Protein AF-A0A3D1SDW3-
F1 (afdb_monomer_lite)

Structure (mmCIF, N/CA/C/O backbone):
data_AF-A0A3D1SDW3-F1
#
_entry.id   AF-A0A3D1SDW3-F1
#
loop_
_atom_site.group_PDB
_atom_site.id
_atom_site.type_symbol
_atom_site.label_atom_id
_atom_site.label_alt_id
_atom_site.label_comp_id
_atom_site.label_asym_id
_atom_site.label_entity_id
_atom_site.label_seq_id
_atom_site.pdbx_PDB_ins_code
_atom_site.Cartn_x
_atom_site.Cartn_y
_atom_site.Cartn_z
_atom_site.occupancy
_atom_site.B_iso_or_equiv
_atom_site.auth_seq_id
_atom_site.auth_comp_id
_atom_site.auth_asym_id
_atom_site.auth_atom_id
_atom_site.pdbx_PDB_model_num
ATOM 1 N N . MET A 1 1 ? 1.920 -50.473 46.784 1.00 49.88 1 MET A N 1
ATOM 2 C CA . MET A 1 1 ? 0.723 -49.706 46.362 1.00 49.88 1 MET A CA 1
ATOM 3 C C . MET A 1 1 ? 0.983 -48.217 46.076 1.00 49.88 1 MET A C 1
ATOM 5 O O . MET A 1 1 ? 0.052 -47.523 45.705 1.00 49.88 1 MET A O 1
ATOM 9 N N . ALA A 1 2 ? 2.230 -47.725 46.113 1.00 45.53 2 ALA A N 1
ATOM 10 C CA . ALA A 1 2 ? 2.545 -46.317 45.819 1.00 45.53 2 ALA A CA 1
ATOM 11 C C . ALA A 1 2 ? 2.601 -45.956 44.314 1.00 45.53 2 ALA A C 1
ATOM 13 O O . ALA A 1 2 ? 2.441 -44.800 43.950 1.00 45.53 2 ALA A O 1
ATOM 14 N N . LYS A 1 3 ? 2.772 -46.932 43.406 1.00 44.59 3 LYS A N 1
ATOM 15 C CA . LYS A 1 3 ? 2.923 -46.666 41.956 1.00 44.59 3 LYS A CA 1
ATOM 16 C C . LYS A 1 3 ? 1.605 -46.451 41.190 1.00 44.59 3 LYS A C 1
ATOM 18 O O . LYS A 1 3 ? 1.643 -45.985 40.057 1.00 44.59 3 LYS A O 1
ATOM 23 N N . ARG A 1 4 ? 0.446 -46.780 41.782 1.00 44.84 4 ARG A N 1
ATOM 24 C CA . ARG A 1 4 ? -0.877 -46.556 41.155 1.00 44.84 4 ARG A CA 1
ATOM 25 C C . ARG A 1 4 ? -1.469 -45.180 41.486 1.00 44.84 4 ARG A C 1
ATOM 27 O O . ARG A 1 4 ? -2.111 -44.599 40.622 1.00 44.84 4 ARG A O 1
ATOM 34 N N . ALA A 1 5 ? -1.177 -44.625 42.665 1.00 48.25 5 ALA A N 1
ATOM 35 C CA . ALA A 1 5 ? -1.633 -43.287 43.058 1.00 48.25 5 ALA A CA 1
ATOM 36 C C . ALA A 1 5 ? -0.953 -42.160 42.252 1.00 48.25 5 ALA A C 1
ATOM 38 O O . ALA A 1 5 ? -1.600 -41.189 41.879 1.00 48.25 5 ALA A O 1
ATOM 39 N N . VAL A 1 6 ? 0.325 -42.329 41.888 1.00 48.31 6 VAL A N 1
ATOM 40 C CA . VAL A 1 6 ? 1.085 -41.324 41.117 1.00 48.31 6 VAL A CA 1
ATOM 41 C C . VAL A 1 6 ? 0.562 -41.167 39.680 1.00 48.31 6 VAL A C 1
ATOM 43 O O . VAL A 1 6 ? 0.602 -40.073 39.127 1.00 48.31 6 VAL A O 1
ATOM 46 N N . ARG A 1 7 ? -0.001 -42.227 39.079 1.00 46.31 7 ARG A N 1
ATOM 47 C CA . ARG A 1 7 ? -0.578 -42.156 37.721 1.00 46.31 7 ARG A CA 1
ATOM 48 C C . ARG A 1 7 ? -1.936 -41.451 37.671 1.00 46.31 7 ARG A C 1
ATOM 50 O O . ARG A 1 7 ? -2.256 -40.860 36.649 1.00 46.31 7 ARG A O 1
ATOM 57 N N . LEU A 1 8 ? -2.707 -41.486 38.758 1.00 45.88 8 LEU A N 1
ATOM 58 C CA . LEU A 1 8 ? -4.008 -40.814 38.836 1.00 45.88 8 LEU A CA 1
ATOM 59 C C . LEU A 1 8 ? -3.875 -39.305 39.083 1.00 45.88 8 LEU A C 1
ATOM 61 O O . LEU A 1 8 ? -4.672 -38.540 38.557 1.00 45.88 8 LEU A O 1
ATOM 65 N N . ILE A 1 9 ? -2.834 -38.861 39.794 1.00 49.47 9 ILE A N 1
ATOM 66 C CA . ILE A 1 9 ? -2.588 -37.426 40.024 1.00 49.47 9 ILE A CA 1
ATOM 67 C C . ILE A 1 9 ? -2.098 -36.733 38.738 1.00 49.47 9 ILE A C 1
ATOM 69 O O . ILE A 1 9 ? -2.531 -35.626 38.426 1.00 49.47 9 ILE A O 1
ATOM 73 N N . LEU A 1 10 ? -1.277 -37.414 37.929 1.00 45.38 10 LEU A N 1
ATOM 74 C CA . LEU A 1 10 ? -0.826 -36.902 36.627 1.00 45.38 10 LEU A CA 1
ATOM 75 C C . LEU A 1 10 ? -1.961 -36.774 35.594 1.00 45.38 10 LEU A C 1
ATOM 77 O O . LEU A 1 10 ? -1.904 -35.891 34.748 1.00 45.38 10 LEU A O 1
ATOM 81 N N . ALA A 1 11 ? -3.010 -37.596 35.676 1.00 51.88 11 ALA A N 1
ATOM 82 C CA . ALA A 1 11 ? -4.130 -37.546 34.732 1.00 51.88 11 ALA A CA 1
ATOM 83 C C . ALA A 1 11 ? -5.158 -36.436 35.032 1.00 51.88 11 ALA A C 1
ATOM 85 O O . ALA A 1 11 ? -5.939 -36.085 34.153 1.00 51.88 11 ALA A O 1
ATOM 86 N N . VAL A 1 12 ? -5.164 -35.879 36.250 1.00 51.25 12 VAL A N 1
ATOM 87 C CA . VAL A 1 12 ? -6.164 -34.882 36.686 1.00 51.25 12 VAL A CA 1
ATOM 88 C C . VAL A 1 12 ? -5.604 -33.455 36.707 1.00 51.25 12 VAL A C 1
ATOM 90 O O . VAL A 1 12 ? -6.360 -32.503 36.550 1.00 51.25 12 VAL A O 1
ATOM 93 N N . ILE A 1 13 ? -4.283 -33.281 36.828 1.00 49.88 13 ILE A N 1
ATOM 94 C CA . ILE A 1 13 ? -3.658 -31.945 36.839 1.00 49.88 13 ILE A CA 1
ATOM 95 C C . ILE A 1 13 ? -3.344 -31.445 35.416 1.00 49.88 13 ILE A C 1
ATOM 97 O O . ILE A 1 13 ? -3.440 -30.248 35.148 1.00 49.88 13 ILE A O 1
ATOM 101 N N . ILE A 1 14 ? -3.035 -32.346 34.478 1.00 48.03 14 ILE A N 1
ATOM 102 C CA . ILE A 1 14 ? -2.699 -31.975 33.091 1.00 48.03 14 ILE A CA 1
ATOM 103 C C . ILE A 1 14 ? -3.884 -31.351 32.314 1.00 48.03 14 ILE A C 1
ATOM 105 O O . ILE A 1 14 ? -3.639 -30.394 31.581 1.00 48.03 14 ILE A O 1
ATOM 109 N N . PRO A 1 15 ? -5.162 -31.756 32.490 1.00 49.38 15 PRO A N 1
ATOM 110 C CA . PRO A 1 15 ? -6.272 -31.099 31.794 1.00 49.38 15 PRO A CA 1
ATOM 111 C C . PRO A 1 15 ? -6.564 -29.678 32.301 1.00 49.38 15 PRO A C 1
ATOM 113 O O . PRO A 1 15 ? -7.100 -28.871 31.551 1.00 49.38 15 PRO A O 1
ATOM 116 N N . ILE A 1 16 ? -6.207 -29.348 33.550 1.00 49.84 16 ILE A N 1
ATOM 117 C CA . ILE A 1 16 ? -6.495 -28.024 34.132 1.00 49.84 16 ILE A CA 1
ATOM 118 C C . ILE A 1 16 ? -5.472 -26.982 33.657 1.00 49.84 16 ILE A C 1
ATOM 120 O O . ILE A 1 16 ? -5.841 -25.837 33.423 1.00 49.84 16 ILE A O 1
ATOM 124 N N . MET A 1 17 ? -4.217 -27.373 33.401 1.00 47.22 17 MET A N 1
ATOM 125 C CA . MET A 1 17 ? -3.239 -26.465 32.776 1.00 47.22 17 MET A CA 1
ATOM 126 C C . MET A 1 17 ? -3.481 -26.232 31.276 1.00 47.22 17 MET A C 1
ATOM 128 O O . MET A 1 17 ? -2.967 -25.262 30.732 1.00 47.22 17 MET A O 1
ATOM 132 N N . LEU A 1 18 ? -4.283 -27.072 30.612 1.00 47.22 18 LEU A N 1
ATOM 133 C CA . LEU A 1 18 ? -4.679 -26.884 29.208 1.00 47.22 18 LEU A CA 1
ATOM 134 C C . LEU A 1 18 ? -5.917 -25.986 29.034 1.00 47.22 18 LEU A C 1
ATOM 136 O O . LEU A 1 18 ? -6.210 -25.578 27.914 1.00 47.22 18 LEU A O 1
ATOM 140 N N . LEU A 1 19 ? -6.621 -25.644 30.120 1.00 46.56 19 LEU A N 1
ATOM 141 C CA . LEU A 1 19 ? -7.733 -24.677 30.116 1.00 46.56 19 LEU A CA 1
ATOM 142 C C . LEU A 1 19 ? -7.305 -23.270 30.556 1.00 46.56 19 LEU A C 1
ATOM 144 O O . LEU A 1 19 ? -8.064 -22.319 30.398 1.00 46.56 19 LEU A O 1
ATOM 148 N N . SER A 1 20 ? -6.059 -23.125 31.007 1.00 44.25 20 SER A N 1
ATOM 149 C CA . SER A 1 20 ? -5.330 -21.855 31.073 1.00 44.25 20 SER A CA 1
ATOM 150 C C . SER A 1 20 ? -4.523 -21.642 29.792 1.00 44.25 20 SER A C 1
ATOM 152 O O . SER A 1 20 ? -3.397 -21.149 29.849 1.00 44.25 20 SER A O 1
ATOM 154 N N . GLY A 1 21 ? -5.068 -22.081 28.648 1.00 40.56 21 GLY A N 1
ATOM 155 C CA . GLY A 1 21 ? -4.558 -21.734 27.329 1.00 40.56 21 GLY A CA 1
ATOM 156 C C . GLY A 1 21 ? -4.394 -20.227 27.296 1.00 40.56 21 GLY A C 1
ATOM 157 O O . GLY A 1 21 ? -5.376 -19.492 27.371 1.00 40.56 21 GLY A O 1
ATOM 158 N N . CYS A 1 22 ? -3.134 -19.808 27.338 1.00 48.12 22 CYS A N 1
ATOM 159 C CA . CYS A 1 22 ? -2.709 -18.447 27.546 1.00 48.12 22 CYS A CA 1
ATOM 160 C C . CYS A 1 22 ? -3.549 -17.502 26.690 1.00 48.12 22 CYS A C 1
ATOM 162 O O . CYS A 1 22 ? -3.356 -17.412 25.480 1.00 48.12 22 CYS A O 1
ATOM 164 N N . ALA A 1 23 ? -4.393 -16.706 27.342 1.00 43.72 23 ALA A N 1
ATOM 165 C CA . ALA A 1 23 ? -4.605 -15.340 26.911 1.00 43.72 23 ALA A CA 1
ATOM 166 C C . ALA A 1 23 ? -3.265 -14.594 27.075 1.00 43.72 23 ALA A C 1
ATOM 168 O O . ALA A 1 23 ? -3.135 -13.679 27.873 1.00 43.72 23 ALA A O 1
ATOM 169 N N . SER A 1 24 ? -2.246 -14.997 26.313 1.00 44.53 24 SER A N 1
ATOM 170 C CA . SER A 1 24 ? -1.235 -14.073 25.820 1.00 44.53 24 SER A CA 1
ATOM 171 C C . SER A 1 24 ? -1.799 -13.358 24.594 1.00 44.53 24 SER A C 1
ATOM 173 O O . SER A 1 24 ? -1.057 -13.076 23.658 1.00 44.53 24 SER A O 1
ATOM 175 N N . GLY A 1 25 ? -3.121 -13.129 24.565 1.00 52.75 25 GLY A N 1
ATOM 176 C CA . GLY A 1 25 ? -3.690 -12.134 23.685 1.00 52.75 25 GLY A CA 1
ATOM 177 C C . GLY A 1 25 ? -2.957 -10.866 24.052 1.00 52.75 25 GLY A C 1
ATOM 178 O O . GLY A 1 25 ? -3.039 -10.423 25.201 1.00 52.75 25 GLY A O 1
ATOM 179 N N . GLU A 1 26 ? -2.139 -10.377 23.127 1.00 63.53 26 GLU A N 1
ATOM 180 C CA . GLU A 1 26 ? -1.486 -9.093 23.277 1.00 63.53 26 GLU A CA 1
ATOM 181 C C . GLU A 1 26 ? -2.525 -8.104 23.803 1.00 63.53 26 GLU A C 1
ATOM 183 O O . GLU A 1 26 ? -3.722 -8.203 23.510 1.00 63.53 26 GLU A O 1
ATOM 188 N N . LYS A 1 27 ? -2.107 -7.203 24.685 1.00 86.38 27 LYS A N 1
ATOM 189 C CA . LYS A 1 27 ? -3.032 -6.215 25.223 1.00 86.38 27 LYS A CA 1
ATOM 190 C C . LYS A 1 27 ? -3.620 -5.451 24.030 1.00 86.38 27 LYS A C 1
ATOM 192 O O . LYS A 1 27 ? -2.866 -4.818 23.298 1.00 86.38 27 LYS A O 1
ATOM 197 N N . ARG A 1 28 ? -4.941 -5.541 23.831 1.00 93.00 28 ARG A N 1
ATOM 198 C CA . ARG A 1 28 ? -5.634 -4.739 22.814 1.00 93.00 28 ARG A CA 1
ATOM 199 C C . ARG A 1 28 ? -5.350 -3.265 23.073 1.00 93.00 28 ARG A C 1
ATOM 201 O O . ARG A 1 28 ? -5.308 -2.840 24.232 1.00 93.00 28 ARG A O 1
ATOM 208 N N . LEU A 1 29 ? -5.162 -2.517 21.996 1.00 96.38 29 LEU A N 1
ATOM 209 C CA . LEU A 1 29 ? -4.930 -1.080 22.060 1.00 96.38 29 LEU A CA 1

--

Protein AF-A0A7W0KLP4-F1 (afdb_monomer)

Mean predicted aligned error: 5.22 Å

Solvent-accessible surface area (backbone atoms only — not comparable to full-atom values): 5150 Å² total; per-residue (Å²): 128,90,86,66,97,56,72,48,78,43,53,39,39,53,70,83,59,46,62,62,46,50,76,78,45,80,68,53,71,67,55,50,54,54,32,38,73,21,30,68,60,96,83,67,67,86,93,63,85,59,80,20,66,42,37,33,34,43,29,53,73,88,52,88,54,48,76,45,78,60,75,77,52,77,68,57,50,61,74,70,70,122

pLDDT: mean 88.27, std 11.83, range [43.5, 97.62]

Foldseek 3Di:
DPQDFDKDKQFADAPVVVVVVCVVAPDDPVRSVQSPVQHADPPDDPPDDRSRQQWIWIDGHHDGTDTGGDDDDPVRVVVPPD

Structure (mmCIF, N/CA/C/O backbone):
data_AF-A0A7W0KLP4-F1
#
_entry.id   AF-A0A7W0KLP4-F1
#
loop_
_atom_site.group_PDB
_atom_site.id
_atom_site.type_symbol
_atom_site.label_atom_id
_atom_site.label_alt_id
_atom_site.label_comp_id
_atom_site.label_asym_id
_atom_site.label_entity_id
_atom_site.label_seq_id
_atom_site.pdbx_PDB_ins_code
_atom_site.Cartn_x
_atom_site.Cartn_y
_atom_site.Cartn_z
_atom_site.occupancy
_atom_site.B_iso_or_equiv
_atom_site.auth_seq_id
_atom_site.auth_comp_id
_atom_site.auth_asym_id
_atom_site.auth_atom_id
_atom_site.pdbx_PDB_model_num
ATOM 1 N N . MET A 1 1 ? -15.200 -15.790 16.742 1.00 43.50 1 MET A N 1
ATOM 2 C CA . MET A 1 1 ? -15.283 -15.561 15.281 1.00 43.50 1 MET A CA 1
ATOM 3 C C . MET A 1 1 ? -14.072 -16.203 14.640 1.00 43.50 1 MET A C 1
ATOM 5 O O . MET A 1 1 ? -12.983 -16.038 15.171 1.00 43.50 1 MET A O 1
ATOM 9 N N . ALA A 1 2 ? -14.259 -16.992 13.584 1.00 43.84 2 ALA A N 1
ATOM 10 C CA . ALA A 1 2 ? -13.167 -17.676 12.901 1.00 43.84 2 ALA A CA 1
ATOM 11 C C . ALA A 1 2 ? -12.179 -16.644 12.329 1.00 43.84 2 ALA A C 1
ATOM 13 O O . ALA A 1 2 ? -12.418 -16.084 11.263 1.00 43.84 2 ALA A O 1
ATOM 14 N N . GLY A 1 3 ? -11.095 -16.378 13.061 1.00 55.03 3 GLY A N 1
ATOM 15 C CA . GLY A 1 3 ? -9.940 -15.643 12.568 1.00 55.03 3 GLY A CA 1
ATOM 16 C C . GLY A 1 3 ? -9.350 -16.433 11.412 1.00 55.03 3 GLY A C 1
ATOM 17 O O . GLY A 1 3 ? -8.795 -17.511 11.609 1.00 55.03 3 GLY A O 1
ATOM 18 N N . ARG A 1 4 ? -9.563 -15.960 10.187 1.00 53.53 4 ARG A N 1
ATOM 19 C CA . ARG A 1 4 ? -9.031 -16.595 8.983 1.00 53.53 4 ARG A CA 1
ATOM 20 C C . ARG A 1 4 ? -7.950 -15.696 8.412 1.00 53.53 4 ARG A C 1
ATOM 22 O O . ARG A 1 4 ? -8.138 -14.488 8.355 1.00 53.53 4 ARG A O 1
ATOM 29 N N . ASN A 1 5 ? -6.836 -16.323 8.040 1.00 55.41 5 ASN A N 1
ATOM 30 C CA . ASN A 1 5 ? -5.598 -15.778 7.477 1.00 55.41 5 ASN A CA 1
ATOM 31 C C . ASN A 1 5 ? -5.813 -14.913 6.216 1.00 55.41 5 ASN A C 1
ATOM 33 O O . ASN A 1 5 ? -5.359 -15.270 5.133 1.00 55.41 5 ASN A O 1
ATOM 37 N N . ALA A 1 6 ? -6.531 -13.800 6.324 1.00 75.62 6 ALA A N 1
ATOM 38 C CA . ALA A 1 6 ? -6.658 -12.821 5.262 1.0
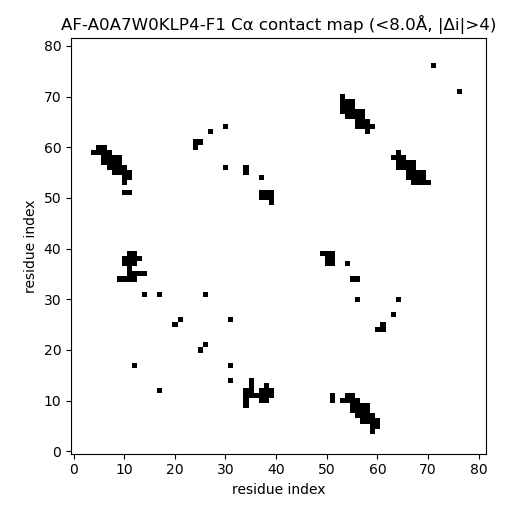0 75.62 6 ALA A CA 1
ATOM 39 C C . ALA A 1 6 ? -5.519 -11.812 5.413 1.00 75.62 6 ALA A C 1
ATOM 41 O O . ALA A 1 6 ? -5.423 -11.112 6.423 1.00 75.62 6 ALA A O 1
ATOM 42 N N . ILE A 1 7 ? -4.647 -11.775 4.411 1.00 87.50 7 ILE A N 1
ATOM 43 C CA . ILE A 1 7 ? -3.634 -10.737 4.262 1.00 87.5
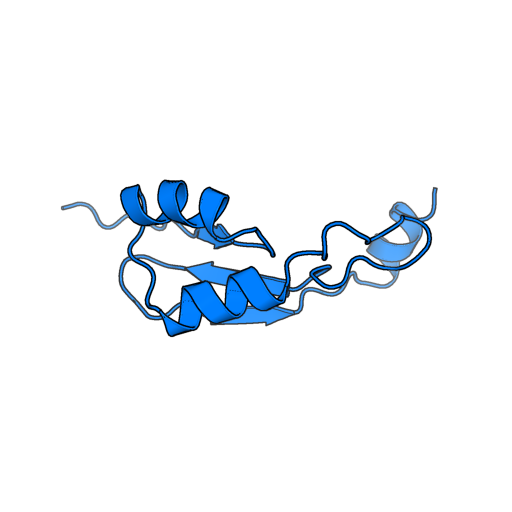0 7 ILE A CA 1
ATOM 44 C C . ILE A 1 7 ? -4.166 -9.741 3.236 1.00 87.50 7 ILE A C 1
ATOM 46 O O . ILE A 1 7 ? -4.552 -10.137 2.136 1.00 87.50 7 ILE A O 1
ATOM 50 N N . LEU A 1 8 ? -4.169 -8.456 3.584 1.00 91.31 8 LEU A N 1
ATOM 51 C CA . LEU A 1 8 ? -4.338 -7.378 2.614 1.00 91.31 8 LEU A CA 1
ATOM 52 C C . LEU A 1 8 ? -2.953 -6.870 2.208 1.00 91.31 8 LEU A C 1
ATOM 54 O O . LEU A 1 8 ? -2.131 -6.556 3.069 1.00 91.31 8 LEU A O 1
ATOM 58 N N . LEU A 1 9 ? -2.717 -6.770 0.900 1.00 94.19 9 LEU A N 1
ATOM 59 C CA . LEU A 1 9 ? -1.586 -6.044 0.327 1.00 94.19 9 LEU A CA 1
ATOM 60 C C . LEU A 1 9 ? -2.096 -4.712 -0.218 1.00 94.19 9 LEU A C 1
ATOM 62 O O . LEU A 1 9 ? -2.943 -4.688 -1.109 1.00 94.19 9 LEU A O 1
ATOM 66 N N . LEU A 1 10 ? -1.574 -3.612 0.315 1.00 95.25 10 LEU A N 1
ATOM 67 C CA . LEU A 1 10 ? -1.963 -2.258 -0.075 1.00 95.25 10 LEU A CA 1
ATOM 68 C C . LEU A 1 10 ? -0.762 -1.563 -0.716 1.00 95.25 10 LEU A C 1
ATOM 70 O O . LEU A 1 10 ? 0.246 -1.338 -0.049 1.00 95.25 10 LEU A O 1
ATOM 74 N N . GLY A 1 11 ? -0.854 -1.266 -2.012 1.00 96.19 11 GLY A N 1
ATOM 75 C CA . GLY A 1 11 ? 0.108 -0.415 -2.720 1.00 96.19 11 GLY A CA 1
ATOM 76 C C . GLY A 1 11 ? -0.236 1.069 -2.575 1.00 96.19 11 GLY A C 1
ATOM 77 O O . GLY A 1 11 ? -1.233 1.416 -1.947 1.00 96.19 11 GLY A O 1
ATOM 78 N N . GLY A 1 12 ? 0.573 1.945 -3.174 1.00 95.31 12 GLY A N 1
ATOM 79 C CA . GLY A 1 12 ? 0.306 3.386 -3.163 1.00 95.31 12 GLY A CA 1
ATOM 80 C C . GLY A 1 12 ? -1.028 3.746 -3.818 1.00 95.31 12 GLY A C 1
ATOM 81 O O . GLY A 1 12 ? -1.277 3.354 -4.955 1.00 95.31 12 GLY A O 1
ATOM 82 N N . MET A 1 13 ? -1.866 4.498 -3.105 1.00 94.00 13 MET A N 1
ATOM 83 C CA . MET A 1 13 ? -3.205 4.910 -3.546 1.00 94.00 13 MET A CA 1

# EXERCISE
What do the lines above say from the one containing "ATOM 38 O O" down to the one containing "ATOM 59 C C ."? Return them exactly, both end lines included, and only them.

# EXERCISE RESULT
ATOM 38 O O . ALA A 1 5 ? -1.600 -41.189 41.879 1.00 48.25 5 ALA A O 1
ATOM 39 N N . VAL A 1 6 ? 0.325 -42.329 41.888 1.00 48.31 6 VAL A N 1
ATOM 40 C CA . VAL A 1 6 ? 1.085 -41.324 41.117 1.00 48.31 6 VAL A CA 1
ATOM 41 C C . VAL A 1 6 ? 0.562 -41.167 39.680 1.00 48.31 6 VAL A C 1
ATOM 43 O O . VAL A 1 6 ? 0.602 -40.073 39.127 1.00 48.31 6 VAL A O 1
ATOM 46 N N . ARG A 1 7 ? -0.001 -42.227 39.079 1.00 46.31 7 ARG A N 1
ATOM 47 C CA . ARG A 1 7 ? -0.578 -42.156 37.721 1.00 46.31 7 ARG A CA 1
ATOM 48 C C . ARG A 1 7 ? -1.936 -41.451 37.671 1.00 46.31 7 ARG A C 1
ATOM 50 O O . ARG A 1 7 ? -2.256 -40.860 36.649 1.00 46.31 7 ARG A O 1
ATOM 57 N N . LEU A 1 8 ? -2.707 -41.486 38.758 1.00 45.88 8 LEU A N 1
ATOM 58 C CA . LEU A 1 8 ? -4.008 -40.814 38.836 1.00 45.88 8 LEU A CA 1
ATOM 59 C C . LEU A 1 8 ? -3.875 -39.305 39.083 1.00 45.88 8 LEU A C 1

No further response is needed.